Once the satirical apparatus cranked up again, The Daily Show found the W years to be a gold mine for comedy. Ratings soared, the program began amassing Peabody Awards and Emmys, and its host rapidly became a household name; in households with residents under 30, anyway. At one point the Pew Research Center determined that Stewart was the fourth-most admired journalist in America, despite being the managing editor of what he freely admitted was “a fake-news program.”
The dichotomy was fascinating. By 2010, the ostensibly self-deprecating Stewart felt secure enough in his fake-newsman-hood to cohost (with Stephen Colbert) an astonishing live event on the Capitol Mall called The Rally to Restore Sanity.

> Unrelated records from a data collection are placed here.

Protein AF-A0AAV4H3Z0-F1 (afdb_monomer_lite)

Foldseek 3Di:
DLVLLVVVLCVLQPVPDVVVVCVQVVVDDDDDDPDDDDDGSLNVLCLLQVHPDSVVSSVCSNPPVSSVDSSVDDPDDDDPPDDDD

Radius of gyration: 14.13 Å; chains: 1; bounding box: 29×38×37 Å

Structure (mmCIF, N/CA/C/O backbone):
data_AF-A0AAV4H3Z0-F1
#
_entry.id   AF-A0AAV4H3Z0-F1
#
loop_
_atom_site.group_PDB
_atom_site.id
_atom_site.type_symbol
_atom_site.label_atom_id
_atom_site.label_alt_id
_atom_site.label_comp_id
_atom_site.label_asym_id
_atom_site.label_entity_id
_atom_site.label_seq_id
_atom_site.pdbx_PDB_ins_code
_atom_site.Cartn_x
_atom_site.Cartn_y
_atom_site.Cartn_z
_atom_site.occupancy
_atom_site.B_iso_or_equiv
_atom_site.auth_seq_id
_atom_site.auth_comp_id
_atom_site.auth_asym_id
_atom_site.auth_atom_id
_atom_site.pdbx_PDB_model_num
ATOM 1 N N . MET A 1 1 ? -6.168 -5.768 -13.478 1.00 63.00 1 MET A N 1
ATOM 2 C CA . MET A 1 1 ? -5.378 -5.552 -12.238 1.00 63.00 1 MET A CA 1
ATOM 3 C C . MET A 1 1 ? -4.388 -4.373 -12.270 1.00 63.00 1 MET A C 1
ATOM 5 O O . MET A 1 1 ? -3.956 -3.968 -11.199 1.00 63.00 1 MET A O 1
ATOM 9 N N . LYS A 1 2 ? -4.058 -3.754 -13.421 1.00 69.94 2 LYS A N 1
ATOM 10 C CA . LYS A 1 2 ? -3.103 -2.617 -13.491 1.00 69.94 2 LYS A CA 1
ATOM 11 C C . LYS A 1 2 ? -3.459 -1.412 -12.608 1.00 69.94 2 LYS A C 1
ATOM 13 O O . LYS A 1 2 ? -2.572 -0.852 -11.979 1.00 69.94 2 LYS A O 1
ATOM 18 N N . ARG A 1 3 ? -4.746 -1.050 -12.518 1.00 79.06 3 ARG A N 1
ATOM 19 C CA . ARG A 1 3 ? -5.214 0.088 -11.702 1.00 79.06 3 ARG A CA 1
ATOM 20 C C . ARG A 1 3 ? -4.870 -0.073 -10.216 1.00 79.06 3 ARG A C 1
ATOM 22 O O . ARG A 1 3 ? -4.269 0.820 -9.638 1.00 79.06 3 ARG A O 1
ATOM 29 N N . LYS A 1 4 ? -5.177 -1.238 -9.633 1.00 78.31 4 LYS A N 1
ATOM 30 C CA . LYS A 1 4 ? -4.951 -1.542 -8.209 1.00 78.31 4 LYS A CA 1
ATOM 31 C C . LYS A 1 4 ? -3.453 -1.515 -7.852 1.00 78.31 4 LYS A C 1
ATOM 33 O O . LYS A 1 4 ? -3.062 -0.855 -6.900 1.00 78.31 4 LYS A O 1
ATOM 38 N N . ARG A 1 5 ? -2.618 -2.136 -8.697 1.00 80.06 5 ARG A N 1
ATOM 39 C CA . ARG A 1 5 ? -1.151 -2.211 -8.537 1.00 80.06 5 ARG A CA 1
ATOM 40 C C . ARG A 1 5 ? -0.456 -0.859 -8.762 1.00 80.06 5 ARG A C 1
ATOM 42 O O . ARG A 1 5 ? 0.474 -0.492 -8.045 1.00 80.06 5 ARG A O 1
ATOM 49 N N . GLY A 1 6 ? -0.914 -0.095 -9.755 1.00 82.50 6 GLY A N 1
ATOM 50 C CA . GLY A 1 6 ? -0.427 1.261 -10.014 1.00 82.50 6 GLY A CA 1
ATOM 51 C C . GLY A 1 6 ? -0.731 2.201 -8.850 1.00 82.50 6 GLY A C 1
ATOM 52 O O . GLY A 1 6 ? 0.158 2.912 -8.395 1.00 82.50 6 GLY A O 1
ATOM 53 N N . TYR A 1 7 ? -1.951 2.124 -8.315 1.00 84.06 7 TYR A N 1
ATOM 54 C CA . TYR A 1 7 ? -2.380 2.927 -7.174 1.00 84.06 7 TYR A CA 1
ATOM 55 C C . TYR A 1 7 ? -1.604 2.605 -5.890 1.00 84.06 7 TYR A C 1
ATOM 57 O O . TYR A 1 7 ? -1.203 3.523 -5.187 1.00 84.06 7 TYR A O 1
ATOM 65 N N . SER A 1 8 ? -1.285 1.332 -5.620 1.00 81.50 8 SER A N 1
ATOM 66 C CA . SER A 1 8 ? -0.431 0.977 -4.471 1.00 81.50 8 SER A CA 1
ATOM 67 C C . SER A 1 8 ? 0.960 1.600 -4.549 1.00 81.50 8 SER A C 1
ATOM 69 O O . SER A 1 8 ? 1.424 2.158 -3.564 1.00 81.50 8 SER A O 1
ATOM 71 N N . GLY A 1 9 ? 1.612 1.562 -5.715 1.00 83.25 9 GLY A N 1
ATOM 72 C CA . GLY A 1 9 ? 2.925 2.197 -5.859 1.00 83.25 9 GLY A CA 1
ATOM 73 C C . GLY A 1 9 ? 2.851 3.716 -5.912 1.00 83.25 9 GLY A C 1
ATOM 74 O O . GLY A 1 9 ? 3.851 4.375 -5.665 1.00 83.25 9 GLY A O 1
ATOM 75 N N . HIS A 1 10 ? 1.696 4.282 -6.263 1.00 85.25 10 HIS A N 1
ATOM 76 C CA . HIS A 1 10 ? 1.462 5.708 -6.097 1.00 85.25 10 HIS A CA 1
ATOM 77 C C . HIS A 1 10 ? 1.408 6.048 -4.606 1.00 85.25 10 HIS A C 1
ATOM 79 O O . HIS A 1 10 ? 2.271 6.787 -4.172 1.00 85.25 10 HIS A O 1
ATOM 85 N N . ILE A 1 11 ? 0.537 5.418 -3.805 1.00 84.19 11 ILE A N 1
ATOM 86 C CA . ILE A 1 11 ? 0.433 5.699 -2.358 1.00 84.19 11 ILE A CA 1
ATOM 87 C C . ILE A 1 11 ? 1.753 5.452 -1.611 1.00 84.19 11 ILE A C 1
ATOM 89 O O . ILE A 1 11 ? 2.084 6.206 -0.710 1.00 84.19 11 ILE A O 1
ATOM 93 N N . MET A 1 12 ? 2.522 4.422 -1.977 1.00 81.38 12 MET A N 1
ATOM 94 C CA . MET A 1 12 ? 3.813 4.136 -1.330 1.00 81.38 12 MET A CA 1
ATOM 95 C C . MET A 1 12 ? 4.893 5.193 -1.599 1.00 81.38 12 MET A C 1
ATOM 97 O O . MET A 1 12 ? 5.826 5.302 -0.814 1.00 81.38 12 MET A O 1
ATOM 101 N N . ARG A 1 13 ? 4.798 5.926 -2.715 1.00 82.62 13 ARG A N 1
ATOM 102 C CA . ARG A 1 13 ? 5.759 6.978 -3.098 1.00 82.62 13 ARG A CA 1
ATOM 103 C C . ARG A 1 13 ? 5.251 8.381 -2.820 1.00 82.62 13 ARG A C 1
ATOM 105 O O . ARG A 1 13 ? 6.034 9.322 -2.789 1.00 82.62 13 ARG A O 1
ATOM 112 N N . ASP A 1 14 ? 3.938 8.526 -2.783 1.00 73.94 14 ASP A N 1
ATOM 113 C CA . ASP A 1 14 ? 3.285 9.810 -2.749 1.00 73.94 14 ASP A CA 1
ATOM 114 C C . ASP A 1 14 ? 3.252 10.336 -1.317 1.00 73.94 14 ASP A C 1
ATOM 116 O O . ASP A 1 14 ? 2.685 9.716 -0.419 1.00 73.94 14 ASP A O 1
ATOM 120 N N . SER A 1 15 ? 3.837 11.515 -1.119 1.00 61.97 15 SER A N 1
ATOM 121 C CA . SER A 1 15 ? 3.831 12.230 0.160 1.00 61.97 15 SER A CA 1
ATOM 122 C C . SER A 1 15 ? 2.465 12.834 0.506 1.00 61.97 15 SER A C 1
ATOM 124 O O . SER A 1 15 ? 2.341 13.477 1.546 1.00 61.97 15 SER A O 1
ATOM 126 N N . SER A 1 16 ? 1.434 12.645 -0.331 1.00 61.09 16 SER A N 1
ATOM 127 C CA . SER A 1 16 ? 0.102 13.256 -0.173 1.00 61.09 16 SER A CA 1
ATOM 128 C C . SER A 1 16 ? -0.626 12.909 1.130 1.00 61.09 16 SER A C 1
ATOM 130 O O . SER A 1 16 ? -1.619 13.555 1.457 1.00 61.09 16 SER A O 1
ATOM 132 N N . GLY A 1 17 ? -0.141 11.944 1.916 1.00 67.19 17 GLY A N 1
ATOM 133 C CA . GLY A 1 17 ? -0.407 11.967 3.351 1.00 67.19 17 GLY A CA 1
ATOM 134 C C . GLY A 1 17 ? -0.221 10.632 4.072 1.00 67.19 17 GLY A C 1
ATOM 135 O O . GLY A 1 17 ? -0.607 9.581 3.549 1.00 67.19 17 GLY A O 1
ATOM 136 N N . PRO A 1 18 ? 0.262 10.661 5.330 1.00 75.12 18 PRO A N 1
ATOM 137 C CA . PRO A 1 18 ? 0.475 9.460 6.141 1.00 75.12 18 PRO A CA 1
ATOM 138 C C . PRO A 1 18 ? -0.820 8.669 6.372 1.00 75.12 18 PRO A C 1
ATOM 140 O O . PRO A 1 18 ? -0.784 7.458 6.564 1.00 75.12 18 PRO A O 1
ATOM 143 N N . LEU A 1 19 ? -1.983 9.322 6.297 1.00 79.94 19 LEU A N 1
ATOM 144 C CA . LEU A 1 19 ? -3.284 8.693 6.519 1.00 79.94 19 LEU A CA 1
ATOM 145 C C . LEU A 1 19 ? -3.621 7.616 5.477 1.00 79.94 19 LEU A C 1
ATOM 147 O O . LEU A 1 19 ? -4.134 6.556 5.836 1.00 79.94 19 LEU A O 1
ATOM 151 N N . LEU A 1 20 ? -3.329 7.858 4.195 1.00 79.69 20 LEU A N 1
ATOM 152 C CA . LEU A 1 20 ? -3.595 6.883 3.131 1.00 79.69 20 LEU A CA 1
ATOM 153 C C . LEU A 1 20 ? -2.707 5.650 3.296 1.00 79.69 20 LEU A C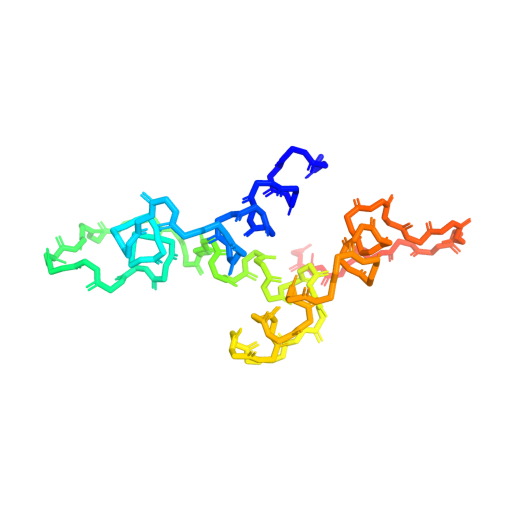 1
ATOM 155 O O . LEU A 1 20 ? -3.183 4.521 3.182 1.00 79.69 20 LEU A O 1
ATOM 159 N N . GLN A 1 21 ? -1.440 5.868 3.645 1.00 78.75 21 GLN A N 1
ATOM 160 C CA . GLN A 1 21 ? -0.500 4.797 3.940 1.00 78.75 21 GLN A CA 1
ATOM 161 C C . GLN A 1 21 ? -0.928 3.992 5.177 1.00 78.75 21 GLN A C 1
ATOM 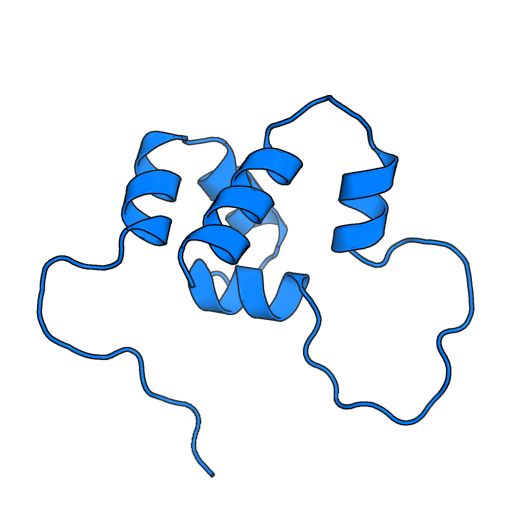163 O O . GLN A 1 21 ? -0.986 2.765 5.116 1.00 78.75 21 GLN A O 1
ATOM 168 N N . LEU A 1 22 ? -1.319 4.656 6.269 1.00 81.19 22 LEU A N 1
ATOM 169 C CA . LEU A 1 22 ? -1.824 4.007 7.486 1.00 81.19 22 LEU A CA 1
ATOM 170 C C . LEU A 1 22 ? -3.113 3.212 7.234 1.00 81.19 22 LEU A C 1
ATOM 172 O O . LEU A 1 22 ? -3.293 2.127 7.792 1.00 81.19 22 LEU A O 1
ATOM 176 N N . SER A 1 23 ? -3.991 3.722 6.366 1.00 80.44 23 SER A N 1
ATOM 177 C CA . SER A 1 23 ? -5.214 3.038 5.941 1.00 80.44 23 SER A CA 1
ATOM 178 C C . SER A 1 23 ? -4.913 1.765 5.153 1.00 80.44 23 SER A C 1
ATOM 180 O O . SER A 1 23 ? -5.470 0.708 5.461 1.00 80.44 23 SER A O 1
ATOM 182 N N . LEU A 1 24 ? -3.978 1.839 4.196 1.00 77.69 24 LEU A N 1
ATOM 183 C CA . LEU A 1 24 ? -3.515 0.678 3.434 1.00 77.69 24 LEU A CA 1
ATOM 184 C C . LEU A 1 24 ? -2.835 -0.368 4.321 1.00 77.69 24 LEU A C 1
ATOM 186 O O . LEU A 1 24 ? -3.109 -1.557 4.174 1.00 77.69 24 LEU A O 1
ATOM 190 N N . GLU A 1 25 ? -1.966 0.071 5.232 1.00 78.19 25 GLU A N 1
ATOM 191 C CA . GLU A 1 25 ? -1.280 -0.790 6.202 1.00 78.19 25 GLU A CA 1
ATOM 192 C C . GLU A 1 25 ? -2.252 -1.386 7.228 1.00 78.19 25 GLU A C 1
ATOM 194 O O . GLU A 1 25 ? -1.952 -2.393 7.866 1.00 78.19 25 GLU A O 1
ATOM 199 N N . GLY A 1 26 ? -3.434 -0.785 7.373 1.00 75.69 26 GLY A N 1
ATOM 200 C CA . GLY A 1 26 ? -4.454 -1.212 8.315 1.00 75.69 26 GLY A CA 1
ATOM 201 C C . GLY A 1 26 ? -4.153 -0.833 9.764 1.00 75.69 26 GLY A C 1
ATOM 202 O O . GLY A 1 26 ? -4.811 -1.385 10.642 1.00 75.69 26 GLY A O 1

Meant to poke fun at nut job Glenn Beck’s pre-election Mall circus, the event instead became a weird celebration of Stewart’s perceived moral authority, masking as a political rally. There were 200,000 people on hand to cheer their heroes, but the 2010 midterm elections, held the next week, were still a resounding beatdown for Democrats.
Later that same year, Stewart devoted an entire program to supporting a bill pledging federal funds to 9/11 responders’ health care, a bill being filibustered by GOP senators. That advocacy journalism—or advocacy satire, if you will— was cited as a prime reason for the eventual passage of the bill, leading The Times to suggest that Stewart might be the modern equivalent of Edward R. Murrow.

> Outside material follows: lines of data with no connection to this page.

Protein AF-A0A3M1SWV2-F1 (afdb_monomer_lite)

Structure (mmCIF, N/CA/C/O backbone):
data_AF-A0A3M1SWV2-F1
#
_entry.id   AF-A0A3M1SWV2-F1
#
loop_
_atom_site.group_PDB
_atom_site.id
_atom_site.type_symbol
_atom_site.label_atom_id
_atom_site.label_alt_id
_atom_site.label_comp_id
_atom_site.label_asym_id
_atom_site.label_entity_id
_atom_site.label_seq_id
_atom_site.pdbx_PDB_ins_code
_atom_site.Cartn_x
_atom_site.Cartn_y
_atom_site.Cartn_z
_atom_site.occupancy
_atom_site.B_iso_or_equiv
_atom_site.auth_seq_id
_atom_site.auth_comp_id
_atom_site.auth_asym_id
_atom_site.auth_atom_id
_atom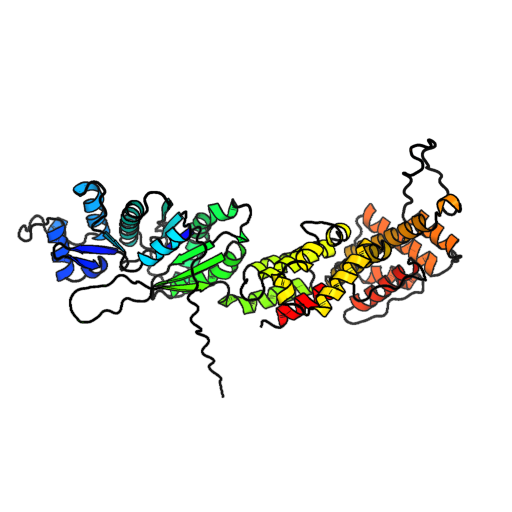_site.pdbx_PDB_model_num
ATOM 1 N N . MET A 1 1 ? 39.601 2.104 8.474 1.00 29.92 1 MET A N 1
ATOM 2 C CA . MET A 1 1 ? 39.808 0.970 7.553 1.00 29.92 1 MET A CA 1
ATOM 3 C C . MET A 1 1 ? 38.480 0.700 6.881 1.00 29.92 1 MET A C 1
ATOM 5 O O . MET A 1 1 ? 37.561 0.235 7.538 1.00 29.92 1 MET A O 1
ATOM 9 N N . SER A 1 2 ? 38.357 1.133 5.632 1.00 22.45 2 SER A N 1
ATOM 10 C CA . SER A 1 2 ? 37.160 0.961 4.810 1.00 22.45 2 SER A CA 1
ATOM 11 C C . SER A 1 2 ? 37.053 -0.496 4.359 1.00 22.45 2 SER A C 1
ATOM 13 O O . SER A 1 2 ? 38.047 -1.011 3.847 1.00 22.45 2 SER A O 1
ATOM 15 N N . PRO A 1 3 ? 35.896 -1.161 4.478 1.00 26.02 3 PRO A N 1
ATOM 16 C CA . PRO A 1 3 ? 35.627 -2.346 3.695 1.00 26.02 3 PRO A CA 1
ATOM 17 C C . PRO A 1 3 ? 34.934 -1.911 2.403 1.00 26.02 3 PRO A C 1
ATOM 19 O O . PRO A 1 3 ? 33.741 -1.623 2.375 1.00 26.02 3 PRO A O 1
ATOM 22 N N . SER A 1 4 ? 35.713 -1.849 1.327 1.00 27.78 4 SER A N 1
ATOM 23 C CA . SER A 1 4 ? 35.214 -1.984 -0.038 1.00 27.78 4 SER A CA 1
ATOM 24 C C . SER A 1 4 ? 34.685 -3.409 -0.206 1.00 27.78 4 SER A C 1
ATOM 26 O O . SER A 1 4 ? 35.464 -4.344 -0.392 1.00 27.78 4 SER A O 1
ATOM 28 N N . ALA A 1 5 ? 33.372 -3.586 -0.085 1.00 25.28 5 ALA A N 1
ATOM 29 C CA . ALA A 1 5 ? 32.708 -4.833 -0.430 1.00 25.28 5 ALA A CA 1
ATOM 30 C C . ALA A 1 5 ? 32.248 -4.752 -1.889 1.00 25.28 5 ALA A C 1
ATOM 32 O O . ALA A 1 5 ? 31.255 -4.108 -2.214 1.00 25.28 5 ALA A O 1
ATOM 33 N N . ASN A 1 6 ? 33.017 -5.404 -2.761 1.00 28.94 6 ASN A N 1
ATOM 34 C CA . ASN A 1 6 ? 32.605 -5.774 -4.106 1.00 28.94 6 ASN A CA 1
ATOM 35 C C . ASN A 1 6 ? 31.360 -6.670 -4.019 1.00 28.94 6 ASN A C 1
ATOM 37 O O . ASN A 1 6 ? 31.486 -7.873 -3.800 1.00 28.94 6 ASN A O 1
ATOM 41 N N . PHE A 1 7 ? 30.174 -6.104 -4.221 1.00 26.45 7 PHE A N 1
ATOM 42 C CA . PHE A 1 7 ? 28.975 -6.864 -4.571 1.00 26.45 7 PHE A CA 1
ATOM 43 C C . PHE A 1 7 ? 28.678 -6.654 -6.054 1.00 26.45 7 PHE A C 1
ATOM 45 O O . PHE A 1 7 ? 27.802 -5.902 -6.455 1.00 26.45 7 PHE A O 1
ATOM 52 N N . SER A 1 8 ? 29.468 -7.332 -6.881 1.00 26.22 8 SER A N 1
ATOM 53 C CA . SER A 1 8 ? 29.121 -7.650 -8.264 1.00 26.22 8 SER A CA 1
ATOM 54 C C . SER A 1 8 ? 28.976 -9.169 -8.343 1.00 26.22 8 SER A C 1
ATOM 56 O O . SER A 1 8 ? 29.780 -9.853 -8.974 1.00 26.22 8 SER A O 1
ATOM 58 N N . SER A 1 9 ? 27.998 -9.721 -7.617 1.00 25.67 9 SER A N 1
ATOM 59 C CA . SER A 1 9 ? 27.565 -11.098 -7.843 1.00 25.67 9 SER A CA 1
ATOM 60 C C . SER A 1 9 ? 26.865 -11.135 -9.199 1.00 25.67 9 SER A C 1
ATOM 62 O O . SER A 1 9 ? 25.769 -10.599 -9.351 1.00 25.67 9 SER A O 1
ATOM 64 N N . PHE A 1 10 ? 27.534 -11.715 -10.192 1.00 32.66 10 PHE A N 1
ATOM 65 C CA . PHE A 1 10 ? 26.947 -12.009 -11.492 1.00 32.66 10 PHE A CA 1
ATOM 66 C C . PHE A 1 10 ? 25.809 -13.012 -11.297 1.00 32.66 10 PHE A C 1
ATOM 68 O O . PHE A 1 10 ? 26.050 -14.193 -11.063 1.00 32.66 10 PHE A O 1
ATOM 75 N N . VAL A 1 11 ? 24.573 -12.531 -11.357 1.00 31.17 11 VAL A N 1
ATOM 76 C CA . VAL A 1 11 ? 23.411 -13.377 -11.615 1.00 31.17 11 VAL A CA 1
ATOM 77 C C . VAL A 1 11 ? 23.123 -13.211 -13.101 1.00 31.17 11 VAL A C 1
ATOM 79 O O . VAL A 1 11 ? 22.761 -12.118 -13.533 1.00 31.17 11 VAL A O 1
ATOM 82 N N . GLU A 1 12 ? 23.331 -14.264 -13.893 1.00 37.31 12 GLU A N 1
ATOM 83 C CA . GLU A 1 12 ? 22.717 -14.373 -15.221 1.00 37.31 12 GLU A CA 1
ATOM 84 C C . GLU A 1 12 ? 21.202 -14.399 -14.999 1.00 37.31 12 GLU A C 1
ATOM 86 O O . GLU A 1 12 ? 20.609 -15.434 -14.704 1.00 37.31 12 GLU A O 1
ATOM 91 N N . CYS A 1 13 ? 20.581 -13.224 -15.012 1.00 45.47 13 CYS A N 1
ATOM 92 C CA . CYS A 1 13 ? 19.136 -13.112 -14.931 1.00 45.47 13 CYS A CA 1
ATOM 93 C C . CYS A 1 13 ? 18.593 -13.530 -16.303 1.00 45.47 13 CYS A C 1
ATOM 95 O O . CYS A 1 13 ? 18.902 -12.884 -17.301 1.00 45.47 13 CYS A O 1
ATOM 97 N N . GLN A 1 14 ? 17.846 -14.631 -16.387 1.00 58.34 14 GLN A N 1
ATOM 98 C CA . GLN A 1 14 ? 17.112 -14.953 -17.610 1.00 58.34 14 GLN A CA 1
ATOM 99 C C . GLN A 1 14 ? 15.956 -13.954 -17.773 1.00 58.34 14 GLN A C 1
ATOM 101 O O . GLN A 1 14 ? 15.307 -13.573 -16.796 1.00 58.34 14 GLN A O 1
ATOM 106 N N . LEU A 1 15 ? 15.717 -13.487 -19.001 1.00 73.12 15 LEU A N 1
ATOM 107 C CA . LEU A 1 15 ? 14.536 -12.686 -19.311 1.00 73.12 15 LEU A CA 1
ATOM 108 C C . LEU A 1 15 ? 13.310 -13.608 -19.305 1.00 73.12 15 LEU A C 1
ATOM 110 O O . LEU A 1 15 ? 13.091 -14.369 -20.239 1.00 73.12 15 LEU A O 1
ATOM 114 N N . ASP A 1 16 ? 12.514 -13.554 -18.239 1.00 76.88 16 ASP A N 1
ATOM 115 C CA . ASP A 1 16 ? 11.296 -14.374 -18.141 1.00 76.88 16 ASP A CA 1
ATOM 116 C C . ASP A 1 16 ? 10.128 -13.784 -18.946 1.00 76.88 16 ASP A C 1
ATOM 118 O O . ASP A 1 16 ? 9.251 -14.506 -19.422 1.00 76.88 16 ASP A O 1
ATOM 122 N N . ARG A 1 17 ? 10.080 -12.448 -19.049 1.00 83.75 17 ARG A N 1
ATOM 123 C CA . ARG A 1 17 ? 9.038 -11.698 -19.759 1.00 83.75 17 ARG A CA 1
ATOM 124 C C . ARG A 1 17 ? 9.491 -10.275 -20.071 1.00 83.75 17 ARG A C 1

Like him or loathe him, there is no doubt that Jon Stewart is a complicated guy, much like David Letterman, who retired earlier this year. Much of the editorial hooraw over Letterman’s departure was based on nostalgia, since it was generally agreed that Dave hadn’t done anything comedically interesting in a decade or so. However, losing Jon Stewart has less to do with the past than the future.
Having Stewart’s sad, sallow face on our screens four days a week for the past 16 years has offered vital continuity in a tempestuous political climate. More importantly, perhaps, he has provided context by way of comedy, using the darkest humor to illumine the idiocy inherent in our public policy. We’re going to miss that during the interminable, enervating process that will result in the inauguration of President Trump.
Godspeed, Jon Stewart. Good luck, Trevor Noah.